## ACTION ITEM
In the data below, find the line containing "ATOM 122 N N", then set down that line and every later line up to and including the line containing "ATOM 126 O O", exactly.

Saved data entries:

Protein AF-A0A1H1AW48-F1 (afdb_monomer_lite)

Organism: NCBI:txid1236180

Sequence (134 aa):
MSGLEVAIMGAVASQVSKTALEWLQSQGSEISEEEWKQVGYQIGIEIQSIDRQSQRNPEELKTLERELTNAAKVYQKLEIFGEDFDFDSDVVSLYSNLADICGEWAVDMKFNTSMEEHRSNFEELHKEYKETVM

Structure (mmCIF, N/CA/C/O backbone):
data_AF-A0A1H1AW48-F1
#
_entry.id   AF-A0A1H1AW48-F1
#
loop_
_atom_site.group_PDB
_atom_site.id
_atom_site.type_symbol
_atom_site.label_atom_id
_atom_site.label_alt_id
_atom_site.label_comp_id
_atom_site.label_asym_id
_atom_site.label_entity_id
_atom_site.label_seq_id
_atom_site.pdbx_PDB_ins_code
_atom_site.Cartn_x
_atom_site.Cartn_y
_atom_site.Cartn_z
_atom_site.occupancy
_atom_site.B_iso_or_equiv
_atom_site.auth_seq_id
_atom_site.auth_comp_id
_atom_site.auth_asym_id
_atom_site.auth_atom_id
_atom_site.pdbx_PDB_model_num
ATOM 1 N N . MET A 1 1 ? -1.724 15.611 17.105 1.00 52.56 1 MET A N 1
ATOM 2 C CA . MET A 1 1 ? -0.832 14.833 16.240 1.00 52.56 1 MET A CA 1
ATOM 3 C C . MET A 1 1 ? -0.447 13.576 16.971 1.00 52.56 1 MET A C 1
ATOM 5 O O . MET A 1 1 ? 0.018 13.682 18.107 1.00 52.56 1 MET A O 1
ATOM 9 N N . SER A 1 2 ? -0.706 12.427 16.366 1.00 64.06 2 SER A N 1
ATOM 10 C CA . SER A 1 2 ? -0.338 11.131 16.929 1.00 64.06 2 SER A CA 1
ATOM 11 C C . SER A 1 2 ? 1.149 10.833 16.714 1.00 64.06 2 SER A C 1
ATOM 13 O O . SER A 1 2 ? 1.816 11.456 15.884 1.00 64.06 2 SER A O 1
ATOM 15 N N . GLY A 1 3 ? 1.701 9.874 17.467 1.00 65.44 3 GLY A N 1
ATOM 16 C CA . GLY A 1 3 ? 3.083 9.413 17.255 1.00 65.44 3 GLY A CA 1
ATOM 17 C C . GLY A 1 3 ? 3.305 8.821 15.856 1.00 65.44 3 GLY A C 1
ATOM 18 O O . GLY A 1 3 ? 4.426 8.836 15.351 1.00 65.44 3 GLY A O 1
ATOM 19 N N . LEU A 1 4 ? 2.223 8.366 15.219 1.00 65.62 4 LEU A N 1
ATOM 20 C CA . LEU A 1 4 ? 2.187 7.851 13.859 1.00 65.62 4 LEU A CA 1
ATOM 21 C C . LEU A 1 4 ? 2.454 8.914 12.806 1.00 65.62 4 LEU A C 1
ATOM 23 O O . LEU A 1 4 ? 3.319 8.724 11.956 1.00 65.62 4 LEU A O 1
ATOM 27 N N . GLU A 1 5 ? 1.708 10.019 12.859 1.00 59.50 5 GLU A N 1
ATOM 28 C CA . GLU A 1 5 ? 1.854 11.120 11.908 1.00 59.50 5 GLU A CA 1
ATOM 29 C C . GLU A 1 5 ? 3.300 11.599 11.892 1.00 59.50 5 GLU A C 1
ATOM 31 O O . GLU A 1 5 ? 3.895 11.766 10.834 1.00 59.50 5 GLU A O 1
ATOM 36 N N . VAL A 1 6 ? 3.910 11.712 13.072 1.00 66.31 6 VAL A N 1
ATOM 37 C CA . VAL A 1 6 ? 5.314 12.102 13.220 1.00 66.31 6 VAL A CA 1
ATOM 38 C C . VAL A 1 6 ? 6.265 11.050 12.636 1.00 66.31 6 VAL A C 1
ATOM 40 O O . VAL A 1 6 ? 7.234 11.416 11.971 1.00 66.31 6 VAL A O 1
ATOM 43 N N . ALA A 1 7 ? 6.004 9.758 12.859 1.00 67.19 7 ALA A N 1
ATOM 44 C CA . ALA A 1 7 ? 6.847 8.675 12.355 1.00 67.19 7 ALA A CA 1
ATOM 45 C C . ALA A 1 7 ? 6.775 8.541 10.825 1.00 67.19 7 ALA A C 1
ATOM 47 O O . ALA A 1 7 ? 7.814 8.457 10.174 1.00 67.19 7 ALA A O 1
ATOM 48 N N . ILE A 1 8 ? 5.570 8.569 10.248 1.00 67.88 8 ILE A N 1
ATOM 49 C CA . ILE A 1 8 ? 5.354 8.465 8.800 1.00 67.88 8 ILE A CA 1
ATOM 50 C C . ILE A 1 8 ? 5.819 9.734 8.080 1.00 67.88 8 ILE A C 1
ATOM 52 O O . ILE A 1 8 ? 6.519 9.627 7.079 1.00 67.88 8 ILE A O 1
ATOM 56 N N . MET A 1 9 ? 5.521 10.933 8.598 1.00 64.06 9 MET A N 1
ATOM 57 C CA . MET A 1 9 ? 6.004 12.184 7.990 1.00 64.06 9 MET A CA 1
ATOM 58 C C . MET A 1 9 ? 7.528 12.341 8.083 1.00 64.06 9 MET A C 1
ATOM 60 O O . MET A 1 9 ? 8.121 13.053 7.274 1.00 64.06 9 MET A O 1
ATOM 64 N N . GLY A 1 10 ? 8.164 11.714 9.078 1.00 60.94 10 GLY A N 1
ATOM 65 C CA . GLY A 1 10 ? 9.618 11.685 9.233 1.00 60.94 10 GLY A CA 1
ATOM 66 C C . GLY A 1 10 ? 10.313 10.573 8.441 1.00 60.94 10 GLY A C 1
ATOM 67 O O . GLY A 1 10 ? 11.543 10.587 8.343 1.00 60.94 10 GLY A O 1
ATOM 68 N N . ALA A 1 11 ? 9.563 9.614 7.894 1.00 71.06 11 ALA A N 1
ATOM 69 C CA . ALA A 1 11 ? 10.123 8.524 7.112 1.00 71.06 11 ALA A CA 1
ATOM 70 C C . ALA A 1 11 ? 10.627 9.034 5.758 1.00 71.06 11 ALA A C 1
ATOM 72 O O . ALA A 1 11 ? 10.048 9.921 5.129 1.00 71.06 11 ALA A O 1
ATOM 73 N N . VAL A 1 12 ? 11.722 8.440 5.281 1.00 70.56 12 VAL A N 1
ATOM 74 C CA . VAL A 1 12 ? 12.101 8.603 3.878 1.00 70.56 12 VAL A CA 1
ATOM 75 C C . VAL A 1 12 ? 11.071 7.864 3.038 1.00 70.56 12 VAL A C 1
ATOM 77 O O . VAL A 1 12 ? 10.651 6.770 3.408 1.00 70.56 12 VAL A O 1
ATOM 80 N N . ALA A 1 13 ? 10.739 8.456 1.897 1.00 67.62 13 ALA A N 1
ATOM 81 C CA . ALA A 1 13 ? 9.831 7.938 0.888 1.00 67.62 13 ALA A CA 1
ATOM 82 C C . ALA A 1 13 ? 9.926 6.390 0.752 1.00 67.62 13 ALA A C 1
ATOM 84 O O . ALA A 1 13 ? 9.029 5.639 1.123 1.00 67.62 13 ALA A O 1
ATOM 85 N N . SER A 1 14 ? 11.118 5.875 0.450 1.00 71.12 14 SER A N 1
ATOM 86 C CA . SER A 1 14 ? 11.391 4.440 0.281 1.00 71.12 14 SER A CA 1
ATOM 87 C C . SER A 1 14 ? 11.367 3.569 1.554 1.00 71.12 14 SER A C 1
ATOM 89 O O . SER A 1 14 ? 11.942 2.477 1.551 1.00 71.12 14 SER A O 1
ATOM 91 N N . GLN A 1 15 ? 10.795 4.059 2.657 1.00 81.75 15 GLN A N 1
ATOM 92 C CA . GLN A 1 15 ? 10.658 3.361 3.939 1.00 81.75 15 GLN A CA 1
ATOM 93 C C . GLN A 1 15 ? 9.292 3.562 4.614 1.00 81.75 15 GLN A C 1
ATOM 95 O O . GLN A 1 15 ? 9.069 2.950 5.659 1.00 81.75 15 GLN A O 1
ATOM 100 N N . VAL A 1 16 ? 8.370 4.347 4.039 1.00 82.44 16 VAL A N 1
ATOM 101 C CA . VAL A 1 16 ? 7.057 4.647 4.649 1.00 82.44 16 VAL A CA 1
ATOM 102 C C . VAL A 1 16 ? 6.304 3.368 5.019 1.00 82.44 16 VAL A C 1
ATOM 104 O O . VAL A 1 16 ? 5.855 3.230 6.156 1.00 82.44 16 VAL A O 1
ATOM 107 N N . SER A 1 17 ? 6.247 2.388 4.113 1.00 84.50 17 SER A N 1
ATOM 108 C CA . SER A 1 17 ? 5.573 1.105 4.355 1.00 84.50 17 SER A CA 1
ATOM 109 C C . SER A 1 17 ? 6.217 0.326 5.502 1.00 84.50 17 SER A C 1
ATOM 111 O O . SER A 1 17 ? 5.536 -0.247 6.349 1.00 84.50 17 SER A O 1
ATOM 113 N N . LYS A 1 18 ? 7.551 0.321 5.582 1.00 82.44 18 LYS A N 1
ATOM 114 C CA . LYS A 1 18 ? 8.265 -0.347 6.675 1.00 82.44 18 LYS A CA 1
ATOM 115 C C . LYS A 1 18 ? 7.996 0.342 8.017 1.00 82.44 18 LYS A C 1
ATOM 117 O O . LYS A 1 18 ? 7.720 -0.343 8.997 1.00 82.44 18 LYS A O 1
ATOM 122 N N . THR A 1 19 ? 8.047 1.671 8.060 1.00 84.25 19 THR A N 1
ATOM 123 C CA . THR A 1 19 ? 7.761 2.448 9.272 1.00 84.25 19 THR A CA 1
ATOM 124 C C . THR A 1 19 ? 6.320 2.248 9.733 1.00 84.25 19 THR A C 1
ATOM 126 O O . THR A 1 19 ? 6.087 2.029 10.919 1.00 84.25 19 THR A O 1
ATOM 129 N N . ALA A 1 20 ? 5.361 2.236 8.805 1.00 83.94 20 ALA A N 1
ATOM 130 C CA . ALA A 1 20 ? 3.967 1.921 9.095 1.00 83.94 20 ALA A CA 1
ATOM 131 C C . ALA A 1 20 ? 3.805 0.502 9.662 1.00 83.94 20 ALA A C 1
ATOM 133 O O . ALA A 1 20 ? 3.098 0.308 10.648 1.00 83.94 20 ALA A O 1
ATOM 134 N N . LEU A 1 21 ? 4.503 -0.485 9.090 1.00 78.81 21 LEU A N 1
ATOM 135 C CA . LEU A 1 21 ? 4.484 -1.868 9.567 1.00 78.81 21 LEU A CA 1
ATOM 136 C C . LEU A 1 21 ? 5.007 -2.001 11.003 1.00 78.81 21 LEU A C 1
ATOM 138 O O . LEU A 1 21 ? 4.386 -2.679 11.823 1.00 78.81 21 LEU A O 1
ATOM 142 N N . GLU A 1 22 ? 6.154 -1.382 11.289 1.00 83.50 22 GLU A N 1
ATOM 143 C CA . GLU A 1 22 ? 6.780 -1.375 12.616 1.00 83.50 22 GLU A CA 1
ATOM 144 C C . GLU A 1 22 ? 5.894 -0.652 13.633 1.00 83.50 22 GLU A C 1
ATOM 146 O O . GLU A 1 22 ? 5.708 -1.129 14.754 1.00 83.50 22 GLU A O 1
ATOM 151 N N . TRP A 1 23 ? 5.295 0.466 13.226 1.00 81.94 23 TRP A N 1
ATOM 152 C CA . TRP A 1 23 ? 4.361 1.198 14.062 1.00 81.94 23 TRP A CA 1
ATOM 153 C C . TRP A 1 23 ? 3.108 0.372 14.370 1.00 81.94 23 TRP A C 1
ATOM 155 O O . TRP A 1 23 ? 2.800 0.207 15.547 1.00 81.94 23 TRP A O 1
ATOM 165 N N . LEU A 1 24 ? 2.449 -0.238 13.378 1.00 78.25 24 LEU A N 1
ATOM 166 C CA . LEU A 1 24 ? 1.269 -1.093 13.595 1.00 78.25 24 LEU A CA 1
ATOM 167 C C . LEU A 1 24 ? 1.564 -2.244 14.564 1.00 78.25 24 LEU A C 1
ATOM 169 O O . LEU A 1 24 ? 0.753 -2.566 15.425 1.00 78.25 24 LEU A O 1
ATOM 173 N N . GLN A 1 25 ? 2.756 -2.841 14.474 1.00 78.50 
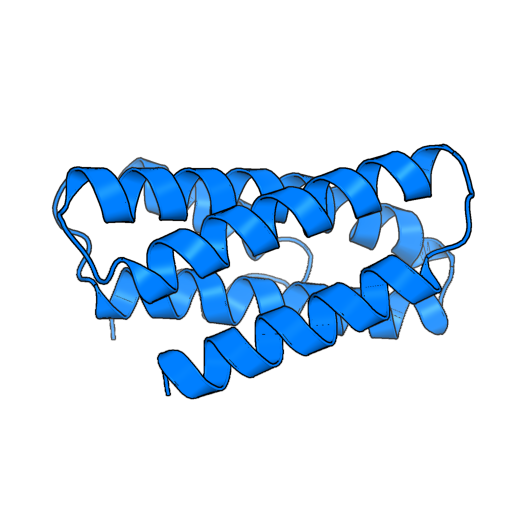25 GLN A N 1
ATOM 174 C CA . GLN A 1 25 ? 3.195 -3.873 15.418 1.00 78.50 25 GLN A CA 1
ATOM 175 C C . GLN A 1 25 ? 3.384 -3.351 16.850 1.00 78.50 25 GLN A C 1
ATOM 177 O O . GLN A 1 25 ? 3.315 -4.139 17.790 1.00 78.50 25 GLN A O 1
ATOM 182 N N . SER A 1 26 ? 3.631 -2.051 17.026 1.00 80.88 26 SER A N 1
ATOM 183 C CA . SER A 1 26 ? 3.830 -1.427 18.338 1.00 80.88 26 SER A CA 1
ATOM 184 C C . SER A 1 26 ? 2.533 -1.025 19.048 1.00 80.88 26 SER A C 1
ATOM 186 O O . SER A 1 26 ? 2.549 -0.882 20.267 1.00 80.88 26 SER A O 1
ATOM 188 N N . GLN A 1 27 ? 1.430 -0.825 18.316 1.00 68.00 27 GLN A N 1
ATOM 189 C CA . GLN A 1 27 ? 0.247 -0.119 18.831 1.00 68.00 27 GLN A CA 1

## THE COMPLETED TASK
ATOM 122 N N . THR A 1 19 ? 8.047 1.671 8.060 1.00 84.25 19 THR A N 1
ATOM 123 C CA . THR A 1 19 ? 7.761 2.448 9.272 1.00 84.25 19 THR A CA 1
ATOM 124 C C . THR A 1 19 ? 6.320 2.248 9.733 1.00 84.25 19 THR A C 1
ATOM 126 O O . THR A 1 19 ? 6.087 2.029 10.919 1.00 84.25 19 THR A O 1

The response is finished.